WHAT YOU WILL DO. Output exactly the lines that run from the top of the entries to the line holding "Mean predicted aligned error: 4.93 Å", including both of those lines.

SUPPLIED DATA.
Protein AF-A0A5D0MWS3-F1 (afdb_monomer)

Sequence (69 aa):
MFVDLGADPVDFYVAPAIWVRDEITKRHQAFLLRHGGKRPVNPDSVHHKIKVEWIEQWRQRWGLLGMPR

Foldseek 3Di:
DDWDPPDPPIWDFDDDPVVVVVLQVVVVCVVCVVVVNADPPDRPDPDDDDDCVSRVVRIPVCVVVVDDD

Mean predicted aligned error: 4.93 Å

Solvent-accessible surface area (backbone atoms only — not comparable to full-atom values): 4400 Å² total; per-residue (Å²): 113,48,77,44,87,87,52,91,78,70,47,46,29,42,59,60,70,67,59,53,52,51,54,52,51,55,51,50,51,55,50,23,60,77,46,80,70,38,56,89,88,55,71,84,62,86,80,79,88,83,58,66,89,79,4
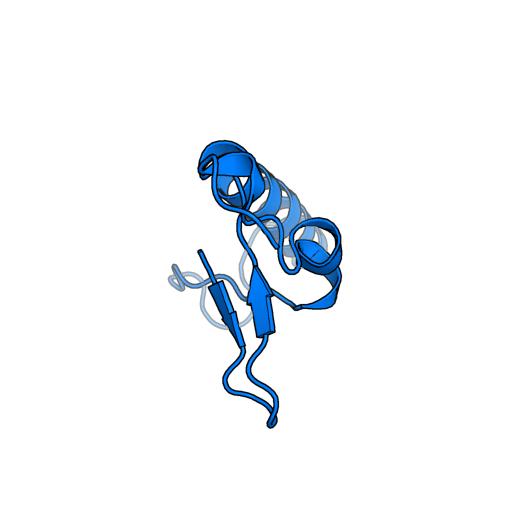5,56,94,20,52,65,36,39,58,84,77,78,38,82,120

Structure (mmCIF, N/CA/C/O backbone):
data_AF-A0A5D0MWS3-F1
#
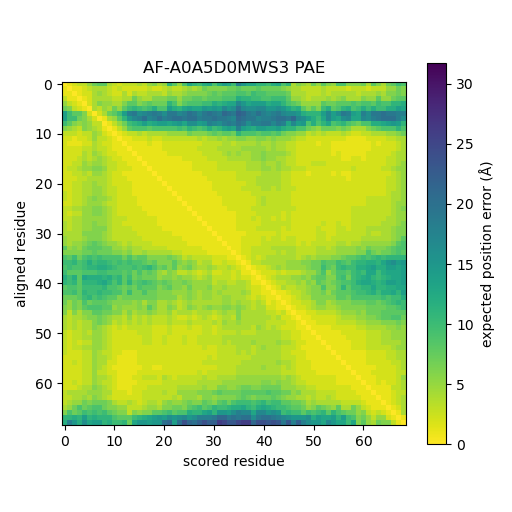
_entry.id   AF-A0A5D0MWS3-F1
#
loop_
_atom_site.group_PDB
_atom_site.id
_atom_site.type_symbol
_atom_site.label_atom_id
_atom_site.label_alt_id
_atom_site.label_comp_id
_atom_site.label_asym_id
_atom_site.label_entity_id
_atom_site.label_seq_id
_atom_site.pdbx_PDB_ins_code
_atom_site.Cartn_x
_atom_site.Cartn_y
_atom_site.Cartn_z
_atom_site.occupancy
_atom_site.B_iso_or_equiv
_atom_site.auth_seq_id
_atom_site.auth_comp_id
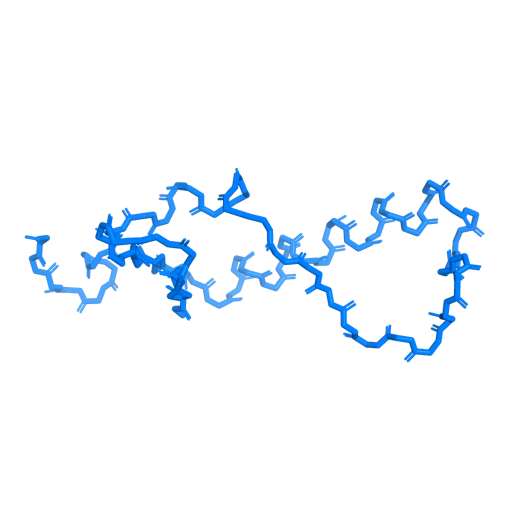
_atom_site.auth_asym_id
_atom_site.auth_atom_id
_atom_site.pdbx_PDB_model_num
ATOM 1 N N . MET A 1 1 ? -7.896 4.004 2.163 1.00 79.12 1 MET A N 1
ATOM 2 C CA . MET A 1 1 ? -8.523 2.765 2.661 1.00 79.12 1 MET A CA 1
ATOM 3 C C . MET A 1 1 ? -8.583 1.789 1.507 1.00 79.12 1 MET A C 1
ATOM 5 O O . MET A 1 1 ? -8.930 2.214 0.411 1.00 79.12 1 MET A O 1
ATOM 9 N N . PHE A 1 2 ? -8.212 0.536 1.743 1.00 88.00 2 PHE A N 1
ATOM 10 C CA . PHE A 1 2 ? -8.411 -0
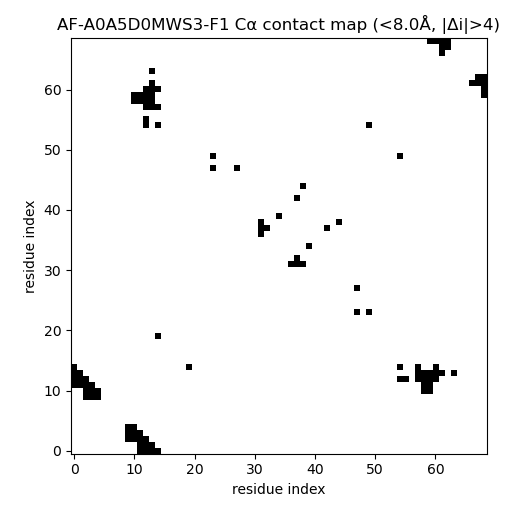.558 0.793 1.00 88.00 2 PHE A CA 1
ATOM 11 C C . PHE A 1 2 ? -9.467 -1.506 1.347 1.00 88.00 2 PHE A C 1
ATOM 13 O O . PHE A 1 2 ? -9.557 -1.671 2.566 1.00 88.00 2 PHE A O 1
ATOM 20 N N . VAL A 1 3 ? -10.238 -2.100 0.443 1.00 84.25 3 VAL A N 1
ATOM 21 C CA . VAL A 1 3 ? -11.274 -3.086 0.750 1.00 84.25 3 VAL A CA 1
ATOM 22 C C . VAL A 1 3 ? -10.922 -4.349 -0.026 1.00 84.25 3 VAL A C 1
ATOM 24 O O . VAL A 1 3 ? -10.774 -4.278 -1.249 1.00 84.25 3 VAL A O 1
ATOM 27 N N . ASP A 1 4 ? -10.727 -5.464 0.674 1.00 82.50 4 ASP A N 1
ATOM 28 C CA . ASP A 1 4 ? -10.496 -6.760 0.036 1.00 82.50 4 ASP A CA 1
ATOM 29 C C . ASP A 1 4 ? -11.837 -7.423 -0.290 1.00 82.50 4 ASP A C 1
ATOM 31 O O . ASP A 1 4 ? -12.616 -7.753 0.599 1.00 82.50 4 ASP A O 1
ATOM 35 N N . LEU A 1 5 ? -12.105 -7.582 -1.586 1.00 80.62 5 LEU A N 1
ATOM 36 C CA . LEU A 1 5 ? -13.329 -8.192 -2.114 1.00 80.62 5 LEU A CA 1
ATOM 37 C C . LEU A 1 5 ? -13.144 -9.688 -2.432 1.00 80.62 5 LEU A C 1
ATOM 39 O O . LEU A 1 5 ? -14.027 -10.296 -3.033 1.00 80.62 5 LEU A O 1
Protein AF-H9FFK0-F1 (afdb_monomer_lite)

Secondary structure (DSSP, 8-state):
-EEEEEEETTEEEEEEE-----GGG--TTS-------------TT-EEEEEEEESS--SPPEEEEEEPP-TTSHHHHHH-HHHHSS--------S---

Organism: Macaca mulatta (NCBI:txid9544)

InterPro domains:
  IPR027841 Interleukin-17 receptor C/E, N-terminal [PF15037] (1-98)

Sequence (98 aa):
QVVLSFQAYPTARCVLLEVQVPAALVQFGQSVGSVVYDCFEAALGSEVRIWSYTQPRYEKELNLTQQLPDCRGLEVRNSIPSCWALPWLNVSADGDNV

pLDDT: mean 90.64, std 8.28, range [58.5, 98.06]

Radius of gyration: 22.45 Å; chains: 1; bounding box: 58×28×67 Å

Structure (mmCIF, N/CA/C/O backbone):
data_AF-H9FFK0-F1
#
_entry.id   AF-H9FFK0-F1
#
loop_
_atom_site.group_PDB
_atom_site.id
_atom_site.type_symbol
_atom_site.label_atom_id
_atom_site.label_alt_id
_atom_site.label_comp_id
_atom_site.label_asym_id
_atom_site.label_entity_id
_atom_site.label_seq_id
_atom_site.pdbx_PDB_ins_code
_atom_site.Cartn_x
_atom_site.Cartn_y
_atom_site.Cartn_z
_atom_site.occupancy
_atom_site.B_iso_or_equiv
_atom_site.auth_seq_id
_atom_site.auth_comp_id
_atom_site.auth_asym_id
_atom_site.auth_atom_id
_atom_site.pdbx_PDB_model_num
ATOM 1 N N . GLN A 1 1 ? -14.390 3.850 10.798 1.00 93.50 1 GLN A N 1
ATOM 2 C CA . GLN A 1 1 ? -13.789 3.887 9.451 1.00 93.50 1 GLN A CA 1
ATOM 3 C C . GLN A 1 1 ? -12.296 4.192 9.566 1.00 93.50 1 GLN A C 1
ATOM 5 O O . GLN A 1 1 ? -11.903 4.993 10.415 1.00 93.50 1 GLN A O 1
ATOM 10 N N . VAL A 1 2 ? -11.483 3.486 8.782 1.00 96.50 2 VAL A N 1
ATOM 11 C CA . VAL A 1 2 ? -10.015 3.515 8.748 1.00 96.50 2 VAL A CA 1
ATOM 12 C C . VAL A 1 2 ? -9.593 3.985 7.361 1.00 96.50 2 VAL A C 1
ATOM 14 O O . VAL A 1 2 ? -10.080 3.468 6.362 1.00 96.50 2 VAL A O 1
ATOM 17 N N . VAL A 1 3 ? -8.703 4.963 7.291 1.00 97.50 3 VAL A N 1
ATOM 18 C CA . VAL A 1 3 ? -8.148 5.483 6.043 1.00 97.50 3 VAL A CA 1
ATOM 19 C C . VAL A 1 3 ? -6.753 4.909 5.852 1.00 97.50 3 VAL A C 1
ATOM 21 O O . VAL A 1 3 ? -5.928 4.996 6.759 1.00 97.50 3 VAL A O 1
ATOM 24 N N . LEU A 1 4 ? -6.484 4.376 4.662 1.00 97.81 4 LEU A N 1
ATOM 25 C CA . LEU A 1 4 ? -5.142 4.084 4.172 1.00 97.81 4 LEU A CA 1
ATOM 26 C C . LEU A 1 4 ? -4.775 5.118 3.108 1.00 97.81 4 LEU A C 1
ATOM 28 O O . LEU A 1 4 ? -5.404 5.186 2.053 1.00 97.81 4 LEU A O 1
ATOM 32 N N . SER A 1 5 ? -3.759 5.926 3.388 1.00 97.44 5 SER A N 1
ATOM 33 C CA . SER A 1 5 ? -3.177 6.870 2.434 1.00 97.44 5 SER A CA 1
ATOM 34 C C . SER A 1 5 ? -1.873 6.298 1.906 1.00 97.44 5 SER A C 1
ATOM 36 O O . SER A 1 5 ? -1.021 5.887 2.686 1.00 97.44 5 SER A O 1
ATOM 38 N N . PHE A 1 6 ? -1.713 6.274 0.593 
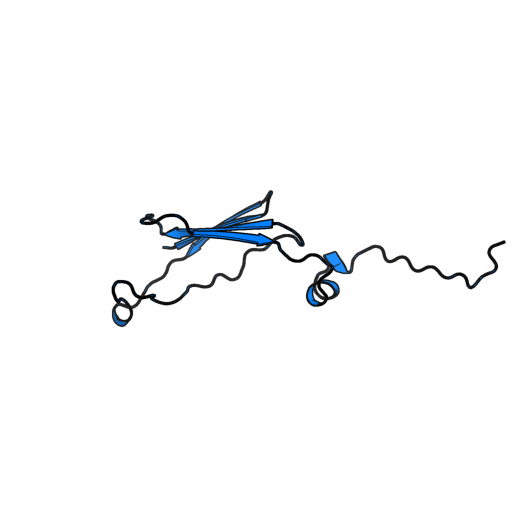1.00 98.06 6 PHE A N 1
ATOM 39 C CA . PHE A 1 6 ? -0.564 5.721 -0.101 1.00 98.06 6 PHE A CA 1
ATOM 40 C C . PHE A 1 6 ? 0.078 6.786 -0.980 1.00 98.06 6 PHE A C 1
ATOM 42 O O . PHE A 1 6 ? -0.607 7.493 -1.722 1.00 98.06 6 PHE A O 1
ATOM 49 N N . GLN A 1 7 ? 1.401 6.867 -0.944 1.00 97.88 7 GLN A N 1
ATOM 50 C CA . GLN A 1 7 ? 2.182 7.764 -1.777 1.00 97.88 7 GLN A CA 1
ATOM 51 C C . GLN A 1 7 ? 3.376 7.023 -2.371 1.00 97.88 7 GLN A C 1
ATOM 53 O O . GLN A 1 7 ? 4.235 6
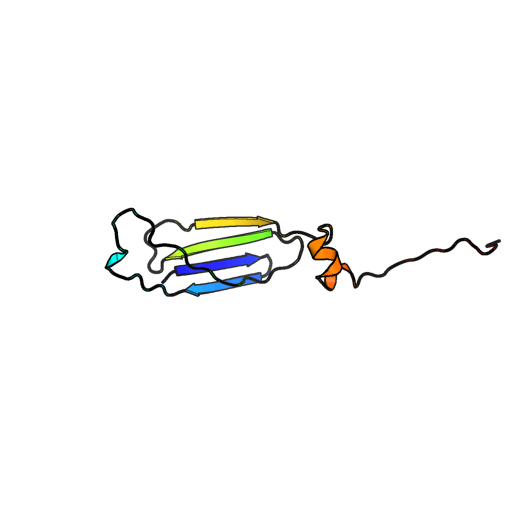.530 -1.648 1.00 97.88 7 GLN A O 1
ATOM 58 N N . ALA A 1 8 ? 3.452 7.018 -3.696 1.00 96.19 8 ALA A N 1
ATOM 59 C CA . ALA A 1 8 ? 4.590 6.551 -4.474 1.00 96.19 8 ALA A CA 1
ATOM 60 C C . ALA A 1 8 ? 4.888 7.630 -5.515 1.00 96.19 8 ALA A C 1
ATOM 62 O O . ALA A 1 8 ? 4.197 7.714 -6.533 1.00 96.19 8 ALA A O 1
ATOM 63 N N . TYR A 1 9 ? 5.842 8.519 -5.222 1.00 91.00 9 TYR A N 1
ATOM 64 C CA . TYR A 1 9 ? 6.038 9.750 -5.995 1.00 91.00 9 TYR A CA 1
ATOM 65 C C . TYR A 1 9 ? 6.218 9.450 -7.496 1.00 91.00 9 TYR A C 1
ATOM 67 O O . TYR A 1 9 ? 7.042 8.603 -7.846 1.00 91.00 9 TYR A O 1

EXPECTED ANSWER.
Protein AF-A0A5D0MWS3-F1 (afdb_monomer)

Sequence (69 aa):
MFVDLGADPVDFYVAPAIWVRDEITKRHQAFLLRHGGKRPVNPDSVHHKIKVEWIEQWRQRWGLLGMPR

Foldseek 3Di:
DDWDPPDPPIWDFDDDPVVVVVLQVVVVCVVCVVVVNADPPDRPDPDDDDDCVSRVVRIPVCVVVVDDD

Mean predicted aligned error: 4.93 Å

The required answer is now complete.